--- DATA TO PROCESS Enclosed Below ---

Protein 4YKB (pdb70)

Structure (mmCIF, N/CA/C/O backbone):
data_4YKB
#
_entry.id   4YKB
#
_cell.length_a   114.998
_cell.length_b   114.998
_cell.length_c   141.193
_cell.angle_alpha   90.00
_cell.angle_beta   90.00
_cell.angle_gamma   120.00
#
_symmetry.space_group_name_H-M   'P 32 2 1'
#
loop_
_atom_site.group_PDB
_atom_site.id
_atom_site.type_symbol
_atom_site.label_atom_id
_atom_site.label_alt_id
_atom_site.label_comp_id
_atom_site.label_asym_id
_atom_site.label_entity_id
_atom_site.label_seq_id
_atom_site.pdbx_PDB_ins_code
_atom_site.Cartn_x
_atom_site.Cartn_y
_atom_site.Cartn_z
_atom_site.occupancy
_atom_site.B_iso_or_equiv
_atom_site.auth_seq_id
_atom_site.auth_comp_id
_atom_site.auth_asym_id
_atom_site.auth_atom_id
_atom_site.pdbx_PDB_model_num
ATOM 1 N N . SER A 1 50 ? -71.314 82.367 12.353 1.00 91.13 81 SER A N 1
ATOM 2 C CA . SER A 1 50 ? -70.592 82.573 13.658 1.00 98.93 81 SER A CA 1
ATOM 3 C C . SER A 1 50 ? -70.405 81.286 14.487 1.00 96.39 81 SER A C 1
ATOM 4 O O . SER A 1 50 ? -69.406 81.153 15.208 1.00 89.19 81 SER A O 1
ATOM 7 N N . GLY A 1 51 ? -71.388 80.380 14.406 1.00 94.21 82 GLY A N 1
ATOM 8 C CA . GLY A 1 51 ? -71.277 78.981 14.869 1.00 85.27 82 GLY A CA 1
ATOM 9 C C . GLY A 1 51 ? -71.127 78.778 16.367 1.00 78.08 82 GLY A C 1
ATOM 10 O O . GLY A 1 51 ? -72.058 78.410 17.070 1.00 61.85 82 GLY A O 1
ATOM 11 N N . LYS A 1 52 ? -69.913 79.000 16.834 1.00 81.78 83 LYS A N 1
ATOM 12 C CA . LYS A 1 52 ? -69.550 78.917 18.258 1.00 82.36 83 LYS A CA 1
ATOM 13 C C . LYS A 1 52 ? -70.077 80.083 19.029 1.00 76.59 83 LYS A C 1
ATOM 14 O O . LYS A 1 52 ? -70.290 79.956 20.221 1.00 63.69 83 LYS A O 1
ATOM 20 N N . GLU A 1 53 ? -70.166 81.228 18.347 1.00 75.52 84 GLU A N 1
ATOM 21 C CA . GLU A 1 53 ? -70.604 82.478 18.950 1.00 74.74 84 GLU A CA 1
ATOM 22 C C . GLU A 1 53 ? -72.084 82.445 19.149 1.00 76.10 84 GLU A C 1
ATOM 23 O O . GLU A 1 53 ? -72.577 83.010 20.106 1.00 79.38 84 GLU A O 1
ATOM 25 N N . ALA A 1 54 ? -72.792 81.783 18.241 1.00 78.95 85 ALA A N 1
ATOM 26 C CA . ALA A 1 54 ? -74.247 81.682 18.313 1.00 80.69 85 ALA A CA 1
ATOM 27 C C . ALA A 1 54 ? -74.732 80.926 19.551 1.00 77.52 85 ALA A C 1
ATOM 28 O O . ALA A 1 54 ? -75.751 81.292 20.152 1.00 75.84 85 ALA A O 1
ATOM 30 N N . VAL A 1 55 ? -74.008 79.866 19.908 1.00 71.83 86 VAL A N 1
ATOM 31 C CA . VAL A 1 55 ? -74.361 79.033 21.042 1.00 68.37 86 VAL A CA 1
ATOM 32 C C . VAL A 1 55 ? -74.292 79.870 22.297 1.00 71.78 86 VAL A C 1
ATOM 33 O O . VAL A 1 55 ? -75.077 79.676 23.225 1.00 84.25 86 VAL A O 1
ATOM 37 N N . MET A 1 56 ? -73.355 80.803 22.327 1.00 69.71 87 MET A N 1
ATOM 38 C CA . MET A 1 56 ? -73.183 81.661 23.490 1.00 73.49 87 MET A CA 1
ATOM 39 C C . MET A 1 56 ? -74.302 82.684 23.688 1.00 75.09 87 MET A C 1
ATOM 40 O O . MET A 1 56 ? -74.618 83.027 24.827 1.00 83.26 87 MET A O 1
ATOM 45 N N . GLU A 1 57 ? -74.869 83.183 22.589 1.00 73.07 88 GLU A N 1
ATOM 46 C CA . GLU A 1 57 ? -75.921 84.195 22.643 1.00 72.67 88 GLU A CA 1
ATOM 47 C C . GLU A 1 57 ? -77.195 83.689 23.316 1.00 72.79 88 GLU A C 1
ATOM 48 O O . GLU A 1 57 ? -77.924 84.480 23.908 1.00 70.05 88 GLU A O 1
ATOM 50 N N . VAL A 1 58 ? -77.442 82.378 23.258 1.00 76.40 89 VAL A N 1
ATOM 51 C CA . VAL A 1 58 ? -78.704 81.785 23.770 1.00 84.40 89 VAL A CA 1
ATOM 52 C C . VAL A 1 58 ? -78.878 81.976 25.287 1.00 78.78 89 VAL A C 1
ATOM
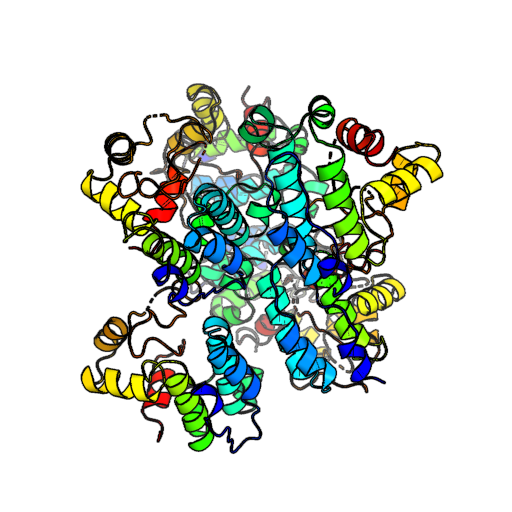 53 O O . VAL A 1 58 ? -77.932 81.773 26.044 1.00 86.72 89 VAL A O 1
ATOM 57 N N . GLN A 1 59 ? -80.078 82.379 25.704 1.00 71.66 90 GLN A N 1
ATOM 58 C CA . GLN A 1 59 ? -80.391 82.561 27.115 1.00 69.22 90 GLN A CA 1
ATOM 59 C C . GLN A 1 59 ? -80.704 81.180 27.693 1.00 72.69 90 GLN A C 1
ATOM 60 O O . GLN A 1 59 ? -81.471 80.409 27.115 1.00 85.05 90 GLN A O 1
ATOM 62 N N . LEU A 1 60 ? -80.115 80.881 28.844 1.00 71.94 91 LEU A N 1
ATOM 63 C CA . LEU A 1 60 ? -80.113 79.534 29.424 1.00 67.93 91 LEU A CA 1
ATOM 64 C C . LEU A 1 60 ? -81.102 79.484 30.574 1.00 69.10 91 LEU A C 1
ATOM 65 O O . LEU A 1 60 ? -80.753 79.842 31.704 1.00 89.68 91 LEU A O 1
ATOM 70 N N . SER A 1 61 ? -82.328 79.056 30.301 1.00 64.37 92 SER A N 1
ATOM 71 C CA . SER A 1 61 ? -83.389 79.124 31.305 1.00 68.91 92 SER A CA 1
ATOM 72 C C . SER A 1 61 ? -84.059 77.767 31.544 1.00 65.93 92 SER A C 1
ATOM 73 O O . SER A 1 61 ? -84.071 76.909 30.675 1.00 63.01 92 SER A O 1
ATOM 76 N N . SER A 1 62 ? -84.563 77.596 32.765 1.00 62.46 93 SER A N 1
ATOM 77 C CA . SER A 1 62 ? -85.020 76.313 33.282 1.00 61.63 93 SER A CA 1
ATOM 78 C C . SER A 1 62 ? -86.092 76.557 34.321 1.00 66.59 93 SER A C 1
ATOM 79 O O . SER A 1 62 ? -85.980 77.496 35.122 1.00 70.45 93 SER A O 1
ATOM 82 N N . THR A 1 63 ? -87.131 75.729 34.303 1.00 67.40 94 THR A N 1
ATOM 83 C CA . THR A 1 63 ? -88.077 75.703 35.398 1.00 72.44 94 THR A CA 1
ATOM 84 C C . THR A 1 63 ? -87.554 74.876 36.570 1.00 75.24 94 THR A C 1
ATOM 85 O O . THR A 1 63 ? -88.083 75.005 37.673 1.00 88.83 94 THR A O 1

--- End of Enclosed DATA TO PROCESS ---

WORK TASK:
Above are the records; give them all again exactly, apart from the pictures.

RESULT FOR THIS TASK:
Protein 4YKB (pdb70)

Structure (mmCIF, N/CA/C/O backbone):
data_4YKB
#
_entry.id   4YKB
#
_cell.length_a   114.998
_cell.length_b   114.998
_cell.length_c   141.193
_cell.angle_alpha   90.00
_cell.angle_beta   90.00
_cell.angle_gamma   120.00
#
_symmetry.space_group_name_H-M   'P 32 2 1'
#
loop_
_atom_site.group_PDB
_atom_site.id
_atom_site.type_symbol
_atom_site.label_atom_id
_atom_site.label_alt_id
_atom_site.label_comp_id
_atom_site.label_asym_id
_atom_site.label_entity_id
_atom_site.label_seq_id
_atom_site.pdbx_PDB_ins_code
_atom_site.Cartn_x
_atom_site.Cartn_y
_atom_site.Cartn_z
_atom_site.occupancy
_atom_site.B_iso_or_equiv
_atom_site.auth_seq_id
_atom_site.auth_comp_id
_atom_site.auth_asym_id
_atom_site.auth_atom_id
_atom_site.pdbx_PDB_model_num
ATOM 1 N N . SER A 1 50 ? -71.314 82.367 12.353 1.00 91.13 81 SER A N 1
ATOM 2 C CA . SER A 1 50 ? -70.592 82.573 13.658 1.00 98.93 81 SER A CA 1
ATOM 3 C C . SER A 1 50 ? -70.405 81.286 14.487 1.00 96.39 81 SER A C 1
ATOM 4 O O . SER A 1 50 ? -69.406 81.153 15.208 1.00 89.19 81 SER A O 1
ATOM 7 N N . GLY A 1 51 ? -71.388 80.380 14.406 1.00 94.21 82 GLY A N 1
ATOM 8 C CA . GLY A 1 51 ? -71.277 78.981 14.869 1.00 85.27 82 GLY A CA 1
ATOM 9 C C . GLY A 1 51 ? -71.127 78.778 16.367 1.00 78.08 82 GLY A C 1
ATOM 10 O O . GLY A 1 51 ? -72.058 78.410 17.070 1.00 61.85 82 GLY A O 1
ATOM 11 N N . LYS A 1 52 ? -69.913 79.000 16.834 1.00 81.78 83 LYS A N 1
ATOM 12 C CA . LYS A 1 52 ? -69.550 78.917 18.258 1.00 82.36 83 LYS A CA 1
ATOM 13 C C . LYS A 1 52 ? -70.077 80.083 19.029 1.00 76.59 83 LYS A C 1
ATOM 14 O O . LYS A 1 52 ? -70.290 79.956 20.221 1.00 63.69 83 LYS A O 1
ATOM 20 N N . GLU A 1 53 ? -70.166 81.228 18.347 1.00 75.52 84 GLU A N 1
ATOM 21 C CA . GLU A 1 53 ? -70.604 82.478 18.950 1.00 74.74 84 GLU A CA 1
ATOM 22 C C . GLU A 1 53 ? -72.084 82.445 19.149 1.00 76.10 84 GLU A C 1
ATOM 23 O O . GLU A 1 53 ? -72.577 83.010 20.106 1.00 79.38 84 GLU A O 1
ATOM 25 N N . ALA A 1 54 ? -72.792 81.783 18.241 1.00 78.95 85 ALA A N 1
ATOM 26 C CA . ALA A 1 54 ? -74.247 81.682 18.313 1.00 80.69 85 ALA A CA 1
ATOM 27 C C . ALA A 1 54 ? -74.732 80.926 19.551 1.00 77.52 85 ALA A C 1
ATOM 28 O O . ALA A 1 54 ? -75.751 81.292 20.152 1.00 75.84 85 ALA A O 1
ATOM 30 N N . VAL A 1 55 ? -74.008 79.866 19.908 1.00 71.83 86 VAL A N 1
ATOM 31 C CA . VAL A 1 55 ? -74.361 79.033 21.042 1.00 68.37 86 VAL A CA 1
ATOM 32 C C . VAL A 1 55 ? -74.292 79.870 22.297 1.00 71.78 86 VAL A C 1
ATOM 33 O O . VAL A 1 55 ? -75.077 79.676 23.225 1.00 84.25 86 VAL A O 1
ATOM 37 N N . MET A 1 56 ? -73.355 80.803 22.327 1.00 69.71 87 MET A N 1
ATOM 38 C CA . MET A 1 56 ? -73.183 81.661 23.490 1.00 73.49 87 MET A CA 1
ATOM 39 C C . MET A 1 56 ? -74.302 82.684 23.688 1.00 75.09 87 MET A C 1
ATOM 40 O O . MET A 1 56 ? -74.618 83.027 24.827 1.00 83.26 87 MET A O 1
ATOM 45 N N . GLU A 1 57 ? -74.869 83.183 22.589 1.00 73.07 88 GLU A N 1
ATOM 46 C CA . GLU A 1 57 ? -75.921 84.195 22.643 1.00 72.67 88 GLU A CA 1
ATOM 47 C C . GLU A 1 57 ? -77.195 83.689 23.316 1.00 72.79 88 GLU A C 1
ATOM 48 O O . GLU A 1 57 ? -77.924 84.480 23.908 1.00 70.05 88 GLU A O 1
ATOM 50 N N . VAL A 1 58 ? -77.442 82.378 23.258 1.00 76.40 89 VAL A N 1
ATOM 51 C CA . VAL A 1 58 ? -78.704 81.785 23.770 1.00 84.40 89 VAL A CA 1
ATOM 52 C C . VAL A 1 58 ? -78.878 81.976 25.287 1.00 78.78 89 VAL A C 1
ATOM
 53 O O . VAL A 1 58 ? -77.932 81.773 26.044 1.00 86.72 89 VAL A O 1
ATOM 57 N N . GLN A 1 59 ? -80.078 82.379 25.704 1.00 71.66 90 GLN A N 1
ATOM 58 C CA . GLN A 1 59 ? -80.391 82.561 27.115 1.00 69.22 90 GLN A CA 1
ATOM 59 C C . GLN A 1 59 ? -80.704 81.180 27.693 1.00 72.69 90 GLN A C 1
ATOM 60 O O . GLN A 1 59 ? -81.471 80.409 27.115 1.00 85.05 90 GLN A O 1
ATOM 62 N N . LEU A 1 60 ? -80.115 80.881 28.844 1.00 71.94 91 LEU A N 1
ATOM 63 C CA . LEU A 1 60 ? -80.113 79.534 29.424 1.00 67.93 91 LEU A CA 1
ATOM 64 C C . LEU A 1 60 ? -81.102 79.484 30.574 1.00 69.10 91 LEU A C 1
ATOM 65 O O . LEU A 1 60 ? -80.753 79.842 31.704 1.00 89.68 91 LEU A O 1
ATOM 70 N N . SER A 1 61 ? -82.328 79.056 30.301 1.00 64.37 92 SER A N 1
ATOM 71 C CA . SER A 1 61 ? -83.389 79.124 31.305 1.00 68.91 92 SER A CA 1
ATOM 72 C C . SER A 1 61 ? -84.059 77.767 31.544 1.00 65.93 92 SER A C 1
ATOM 73 O O . SER A 1 61 ? -84.071 76.909 30.675 1.00 63.01 92 SER A O 1
ATOM 76 N N . SER A 1 62 ? -84.563 77.596 32.765 1.00 62.46 93 SER A N 1
ATOM 77 C CA . SER A 1 62 ? -85.020 76.313 33.282 1.00 61.63 93 SER A CA 1
ATOM 78 C C . SER A 1 62 ? -86.092 76.557 34.321 1.00 66.59 93 SER A C 1
ATOM 79 O O . SER A 1 62 ? -85.980 77.496 35.122 1.00 70.45 93 SER A O 1
ATOM 82 N N . THR A 1 63 ? -87.131 75.729 34.303 1.00 67.40 94 THR A N 1
ATOM 83 C CA . THR A 1 63 ? -88.077 75.703 35.398 1.00 72.44 94 THR A CA 1
ATOM 84 C C . THR A 1 63 ? -87.554 74.876 36.570 1.00 75.24 94 THR A C 1
ATOM 85 O O . THR A 1 63 ? -88.083 75.005 37.673 1.00 88.83 94 THR A O 1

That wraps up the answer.